11 octobre: "Interrogé, torturé puis tué"
Le président turc réclame de nouveau des images de surveillance prouvant que le journaliste a quitté le consulat, alors que les Saoudiens affirment que leurs caméras ne fonctionnaient pas ce jour-là. Selon le Washington Post, Ankara a dit aux États-Unis détenir des enregistrements audio et vidéo montrant comment Jamal Khashoggi avait été "interrogé, torturé puis tué" à l'intérieur du consulat, avant que son corps ne soit démembré. D'après des journaux turcs, le journaliste était entré avec une montre intelligente connectée à un téléphone.
12 octobre : Des conséquences économiques
Une délégation saoudienne arrive à Ankara pour des entretiens. De grands noms du monde des affaires prennent leurs distances avec l'Arabie saoudite, au risque de compromettre d'ambitieux projets de réformes économiques du prince héritier. Le milliardaire britannique Richard Branson gèle plusieurs projets avec le royaume wahhabite. Plusieurs partenaires prestigieux décident de bouder le sommet "Future Invesment Initiative", un "Davos du désert", prévu fin octobre à Ryad. Emmanuel Macron réagit à son tour à l'affaire, en qualifiant les faits de "graves" et "inquiétants".
13 octobre : Washington menace de sanctions
Ryad dément toute intention d'assassiner le journaliste. Ankara reproche à Ryad de ne pas laisser les enquêteurs accéder au consulat à Istanbul. Donald Trump estime que l'Arabie saoudite pourrait être derrière la disparition du journaliste, menaçant Ryad d'un "châtiment sévère", tout en excluant un gel des ventes d'armes.

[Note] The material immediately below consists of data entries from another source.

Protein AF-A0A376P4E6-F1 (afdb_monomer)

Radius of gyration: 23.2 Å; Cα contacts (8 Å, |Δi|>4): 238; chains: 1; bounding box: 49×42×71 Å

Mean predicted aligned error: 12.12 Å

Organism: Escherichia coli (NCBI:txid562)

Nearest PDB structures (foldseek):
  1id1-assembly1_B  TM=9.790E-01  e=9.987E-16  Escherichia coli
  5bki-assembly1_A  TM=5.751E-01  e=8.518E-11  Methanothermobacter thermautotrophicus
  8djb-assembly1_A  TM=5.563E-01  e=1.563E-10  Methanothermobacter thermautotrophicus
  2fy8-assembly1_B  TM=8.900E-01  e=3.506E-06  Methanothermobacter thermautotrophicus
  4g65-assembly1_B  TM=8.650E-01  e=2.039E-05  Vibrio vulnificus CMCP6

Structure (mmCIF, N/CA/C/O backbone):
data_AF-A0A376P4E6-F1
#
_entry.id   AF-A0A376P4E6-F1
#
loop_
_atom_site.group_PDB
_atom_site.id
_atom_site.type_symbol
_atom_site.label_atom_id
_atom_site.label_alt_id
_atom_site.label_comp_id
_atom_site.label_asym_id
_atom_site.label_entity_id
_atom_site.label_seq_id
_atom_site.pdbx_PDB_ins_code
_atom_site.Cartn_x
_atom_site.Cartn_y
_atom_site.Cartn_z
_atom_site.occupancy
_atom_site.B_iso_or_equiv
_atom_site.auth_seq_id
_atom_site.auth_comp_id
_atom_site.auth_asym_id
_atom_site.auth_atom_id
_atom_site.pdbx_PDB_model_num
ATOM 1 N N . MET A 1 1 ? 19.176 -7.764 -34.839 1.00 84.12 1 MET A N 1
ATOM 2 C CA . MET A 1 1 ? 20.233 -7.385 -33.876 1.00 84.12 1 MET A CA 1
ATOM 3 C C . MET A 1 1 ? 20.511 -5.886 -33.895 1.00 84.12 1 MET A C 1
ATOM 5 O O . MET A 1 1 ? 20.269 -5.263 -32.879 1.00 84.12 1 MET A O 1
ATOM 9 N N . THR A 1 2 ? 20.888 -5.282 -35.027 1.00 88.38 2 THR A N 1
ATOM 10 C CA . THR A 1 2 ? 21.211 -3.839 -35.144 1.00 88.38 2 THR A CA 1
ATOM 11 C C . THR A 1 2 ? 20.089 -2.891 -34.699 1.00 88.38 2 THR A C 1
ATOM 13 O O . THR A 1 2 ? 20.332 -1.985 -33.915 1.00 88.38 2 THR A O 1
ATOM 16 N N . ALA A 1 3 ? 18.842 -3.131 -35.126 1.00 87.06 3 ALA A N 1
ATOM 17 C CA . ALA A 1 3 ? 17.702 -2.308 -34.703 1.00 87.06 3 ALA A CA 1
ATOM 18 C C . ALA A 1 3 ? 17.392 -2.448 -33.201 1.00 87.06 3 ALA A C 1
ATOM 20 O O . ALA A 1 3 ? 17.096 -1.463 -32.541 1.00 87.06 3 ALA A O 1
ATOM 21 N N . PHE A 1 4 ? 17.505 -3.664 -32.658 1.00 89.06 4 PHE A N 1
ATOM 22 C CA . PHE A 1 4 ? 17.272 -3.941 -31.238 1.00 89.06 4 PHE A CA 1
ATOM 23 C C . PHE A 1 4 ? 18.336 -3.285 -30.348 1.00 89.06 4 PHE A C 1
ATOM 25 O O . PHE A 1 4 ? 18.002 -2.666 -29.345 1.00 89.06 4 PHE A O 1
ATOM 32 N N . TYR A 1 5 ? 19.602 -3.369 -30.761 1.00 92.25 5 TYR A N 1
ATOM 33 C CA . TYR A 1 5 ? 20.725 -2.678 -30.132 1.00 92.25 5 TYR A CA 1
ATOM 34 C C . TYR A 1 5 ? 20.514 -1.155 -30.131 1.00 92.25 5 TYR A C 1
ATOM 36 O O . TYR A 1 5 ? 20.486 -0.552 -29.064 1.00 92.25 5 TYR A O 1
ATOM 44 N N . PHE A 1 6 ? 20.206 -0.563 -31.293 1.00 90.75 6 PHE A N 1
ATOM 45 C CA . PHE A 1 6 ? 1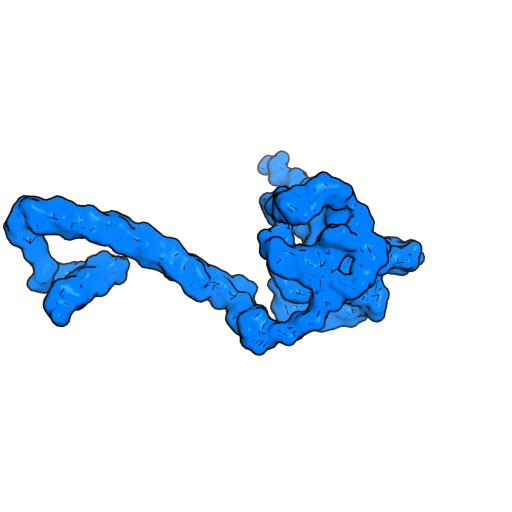9.899 0.867 -31.403 1.00 90.75 6 PHE A CA 1
ATOM 46 C C . PHE A 1 6 ? 18.735 1.289 -30.491 1.00 90.75 6 PHE A C 1
ATOM 48 O O . PHE A 1 6 ? 18.802 2.328 -29.834 1.00 90.75 6 PHE A O 1
ATOM 55 N N . SER A 1 7 ? 17.671 0.480 -30.409 1.00 87.81 7 SER A N 1
ATOM 56 C CA . SER A 1 7 ? 16.542 0.748 -29.513 1.00 87.81 7 SER A CA 1
ATOM 57 C C . SER A 1 7 ? 16.945 0.735 -28.039 1.00 87.81 7 SER A C 1
ATOM 59 O O . SER A 1 7 ? 16.553 1.647 -27.316 1.00 87.81 7 SER A O 1
ATOM 61 N N . ILE A 1 8 ? 17.729 -0.255 -27.597 1.00 88.19 8 ILE A N 1
ATOM 62 C CA . ILE A 1 8 ? 18.174 -0.356 -26.200 1.00 88.19 8 ILE A CA 1
ATOM 63 C C . ILE A 1 8 ? 19.021 0.853 -25.809 1.00 88.19 8 ILE A C 1
ATOM 65 O O . ILE A 1 8 ? 18.739 1.465 -24.786 1.00 88.19 8 ILE A O 1
ATOM 69 N N . GLU A 1 9 ? 20.003 1.236 -26.622 1.00 89.50 9 GLU A N 1
ATOM 70 C CA . GLU A 1 9 ? 20.914 2.343 -26.295 1.00 89.50 9 GLU A CA 1
ATOM 71 C C . GLU A 1 9 ? 20.232 3.700 -26.266 1.00 89.50 9 GLU A C 1
ATOM 73 O O . GLU A 1 9 ? 20.570 4.574 -25.464 1.00 89.50 9 GLU A O 1
ATOM 78 N N . THR A 1 10 ? 19.255 3.861 -27.152 1.00 87.69 10 THR A N 1
ATOM 79 C CA . THR A 1 10 ? 18.413 5.046 -27.217 1.00 87.69 10 THR A CA 1
ATOM 80 C C . THR A 1 10 ? 17.489 5.117 -25.995 1.00 87.69 10 THR A C 1
ATOM 82 O O . THR A 1 10 ? 17.371 6.171 -25.373 1.00 87.69 10 THR A O 1
ATOM 85 N N . MET A 1 11 ? 16.871 3.996 -25.600 1.00 84.38 11 MET A N 1
ATOM 86 C CA . MET A 1 11 ? 16.003 3.909 -24.416 1.00 84.38 11 MET A CA 1
ATOM 87 C C . MET A 1 11 ? 16.770 4.060 -23.098 1.00 84.38 11 MET A C 1
ATOM 89 O O . MET A 1 11 ? 16.261 4.680 -22.169 1.00 84.38 11 MET A O 1
ATOM 93 N N . SER A 1 12 ? 17.992 3.530 -23.011 1.00 84.00 12 SER A N 1
ATOM 94 C CA . SER A 1 12 ? 18.867 3.667 -21.843 1.00 84.00 12 SER A CA 1
ATOM 95 C C . SER A 1 12 ? 19.575 5.019 -21.778 1.00 84.00 12 SER A C 1
ATOM 97 O O . SER A 1 12 ? 20.370 5.241 -20.866 1.00 84.00 12 SER A O 1
ATOM 99 N N . THR A 1 13 ? 19.310 5.921 -22.730 1.00 86.06 13 THR A N 1
ATOM 100 C CA . THR A 1 13 ? 19.919 7.258 -22.845 1.00 86.06 13 THR A CA 1
ATOM 101 C C . THR A 1 13 ? 21.449 7.250 -22.990 1.00 86.06 13 THR A C 1
ATOM 103 O O . THR A 1 13 ? 22.102 8.242 -22.685 1.00 86.06 13 THR A O 1
ATOM 106 N N . VAL A 1 14 ? 22.029 6.139 -23.466 1.00 91.38 14 VAL A N 1
ATOM 107 C CA . VAL A 1 14 ? 23.483 6.000 -23.675 1.00 91.38 14 VAL A CA 1
ATOM 108 C C . VAL A 1 14 ? 23.898 6.670 -24.982 1.00 91.38 14 VAL A C 1
ATOM 110 O O . VAL A 1 14 ? 24.756 7.545 -24.973 1.00 91.38 14 VAL A O 1
ATOM 113 N N . GLY A 1 15 ? 23.268 6.264 -26.093 1.00 88.06 15 GLY A N 1
ATOM 114 C CA . GLY A 1 15 ? 23.436 6.866 -27.418 1.00 88.06 15 GLY A CA 1
ATOM 115 C C . GLY A 1 15 ? 24.882 6.969 -27.917 1.00 88.06 15 GLY A C 1
ATOM 116 O O . GLY A 1 15 ? 25.361 8.080 -28.132 1.00 88.06 15 GLY A O 1
ATOM 117 N N . TYR A 1 16 ? 25.563 5.845 -28.175 1.00 91.38 16 TYR A N 1
ATOM 118 C CA . TYR A 1 16 ? 26.946 5.868 -28.688 1.00 91.38 16 TYR A CA 1
ATOM 119 C C . TYR A 1 16 ? 27.101 6.575 -30.042 1.00 91.38 16 TYR A C 1
ATOM 121 O O . TYR A 1 16 ? 28.196 7.031 -30.372 1.00 91.38 16 TYR A O 1
ATOM 129 N N . GLY A 1 17 ? 26.018 6.688 -30.818 1.00 89.06 17 GLY A N 1
ATOM 130 C CA . GLY A 1 17 ? 26.009 7.408 -32.093 1.00 89.06 17 GLY A CA 1
ATOM 131 C C . GLY A 1 17 ? 26.655 6.640 -33.249 1.00 89.06 17 GLY A C 1
ATOM 132 O O . GLY A 1 17 ? 26.939 7.223 -34.292 1.00 89.06 17 GLY A O 1
ATOM 133 N N . ASP A 1 18 ? 26.870 5.340 -33.081 1.00 92.25 18 ASP A N 1
ATOM 134 C CA . ASP A 1 18 ? 27.355 4.412 -34.104 1.00 92.25 18 ASP A CA 1
ATOM 135 C C . ASP A 1 18 ? 26.270 4.047 -35.137 1.00 92.25 18 ASP A C 1
ATOM 137 O O . ASP A 1 18 ? 26.575 3.779 -36.300 1.00 92.25 18 ASP A O 1
ATOM 141 N N . ILE A 1 19 ? 24.996 4.099 -34.742 1.00 91.88 19 ILE A N 1
ATOM 142 C CA . ILE A 1 19 ? 23.830 3.971 -35.620 1.00 91.88 19 ILE A CA 1
ATOM 143 C C . ILE A 1 19 ? 22.987 5.238 -35.498 1.00 91.88 19 ILE A C 1
ATOM 145 O O . ILE A 1 19 ? 22.515 5.583 -34.418 1.00 91.88 19 ILE A O 1
ATOM 149 N N . VAL A 1 20 ? 22.763 5.927 -36.620 1.00 91.69 20 VAL A N 1
ATOM 150 C CA . VAL A 1 20 ? 21.999 7.182 -36.658 1.00 91.69 20 VAL A CA 1
ATOM 151 C C . VAL A 1 20 ? 21.041 7.232 -37.852 1.00 91.69 20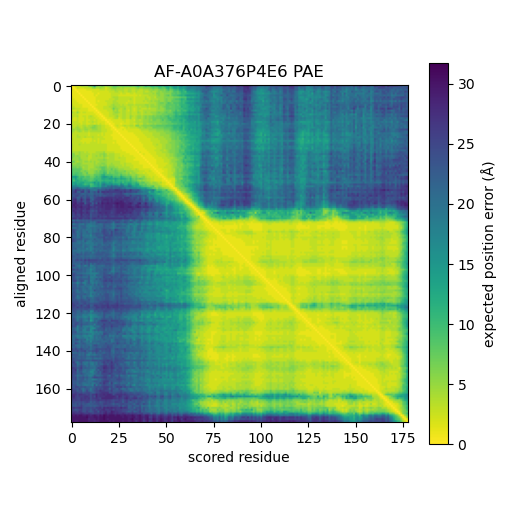 VAL A C 1
ATOM 153 O O . VAL A 1 20 ? 21.363 6.724 -38.930 1.00 91.69 20 VAL A O 1
ATOM 156 N N . PRO A 1 21 ? 19.857 7.856 -37.708 1.00 91.19 21 PRO A N 1
ATOM 157 C CA . PRO A 1 21 ? 18.937 8.047 -38.822 1.00 91.19 21 PRO A CA 1
ATOM 158 C C . PRO A 1 21 ? 19.504 9.047 -39.841 1.00 91.19 21 PRO A C 1
ATOM 160 O O . PRO A 1 21 ? 19.729 10.226 -39.546 1.00 91.19 21 PRO A O 1
ATOM 163 N N . VAL A 1 22 ? 19.707 8.574 -41.071 1.00 93.88 22 VAL A N 1
ATOM 164 C CA . VAL A 1 22 ? 20.304 9.371 -42.155 1.00 93.88 22 VAL A CA 1
ATOM 165 C C . VAL A 1 22 ? 19.280 10.165 -42.970 1.00 93.88 22 VAL A C 1
ATOM 167 O O . VAL A 1 22 ? 19.623 11.221 -43.494 1.00 93.88 22 VAL A O 1
ATOM 170 N N . SER A 1 23 ? 18.025 9.707 -43.054 1.00 95.75 23 SER A N 1
ATOM 171 C CA . SER A 1 23 ? 16.950 10.413 -43.765 1.00 95.75 23 SER A CA 1
ATOM 172 C C . SER A 1 23 ? 16.075 11.240 -42.823 1.00 95.75 23 SER A C 1
ATOM 174 O O . SER A 1 23 ? 15.954 10.948 -41.633 1.00 95.75 23 SER A O 1
ATOM 176 N N . GLU A 1 24 ? 15.414 12.261 -43.367 1.00 94.00 24 GLU A N 1
ATOM 177 C CA . GLU A 1 24 ? 14.488 13.114 -42.612 1.00 94.00 24 GLU A CA 1
ATOM 178 C C . GLU A 1 24 ? 13.300 12.318 -42.048 1.00 94.00 24 GLU A C 1
ATOM 180 O O . GLU A 1 24 ? 12.954 12.452 -40.874 1.00 94.00 24 GLU A O 1
ATOM 185 N N . SER A 1 25 ? 12.743 11.400 -42.843 1.00 94.50 25 SER A N 1
ATOM 186 C CA . SER A 1 25 ? 11.669 10.506 -42.402 1.00 94.50 25 SER A CA 1
ATOM 187 C C . SER A 1 25 ? 12.111 9.566 -41.278 1.00 94.50 25 SER A C 1
ATOM 189 O O . SER A 1 25 ? 11.370 9.367 -40.316 1.00 94.50 25 SER A O 1
ATOM 191 N N . ALA A 1 26 ? 13.335 9.032 -41.353 1.00 91.88 26 ALA A N 1
ATOM 192 C CA . ALA A 1 26 ? 13.897 8.200 -40.296 1.00 91.88 26 ALA A CA 1
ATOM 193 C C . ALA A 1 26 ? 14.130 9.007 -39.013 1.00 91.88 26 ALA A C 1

14 octobre : Ryad ripostera en cas de sanctions
Ryad promet des représailles en cas de sanctions prises à son encontre par Washington. La Bourse de Ryad perd jusqu'à 7% en séance face aux possibles répercussions de l'affaire. Londres, Paris et Berlin publient une déclaration commune adressée aux autorités saoudiennes demandant à ce que "la lumière soit faite" sur la disparition de Jamal Khashoggi, et réclament une "enquête crédible". Le roi Salmane d'Arabie saoudite, dans une tentative d'apaisement, affirme la "solidité" des relations avec la Turquie, lors d'un entretien téléphonique avec le président turc.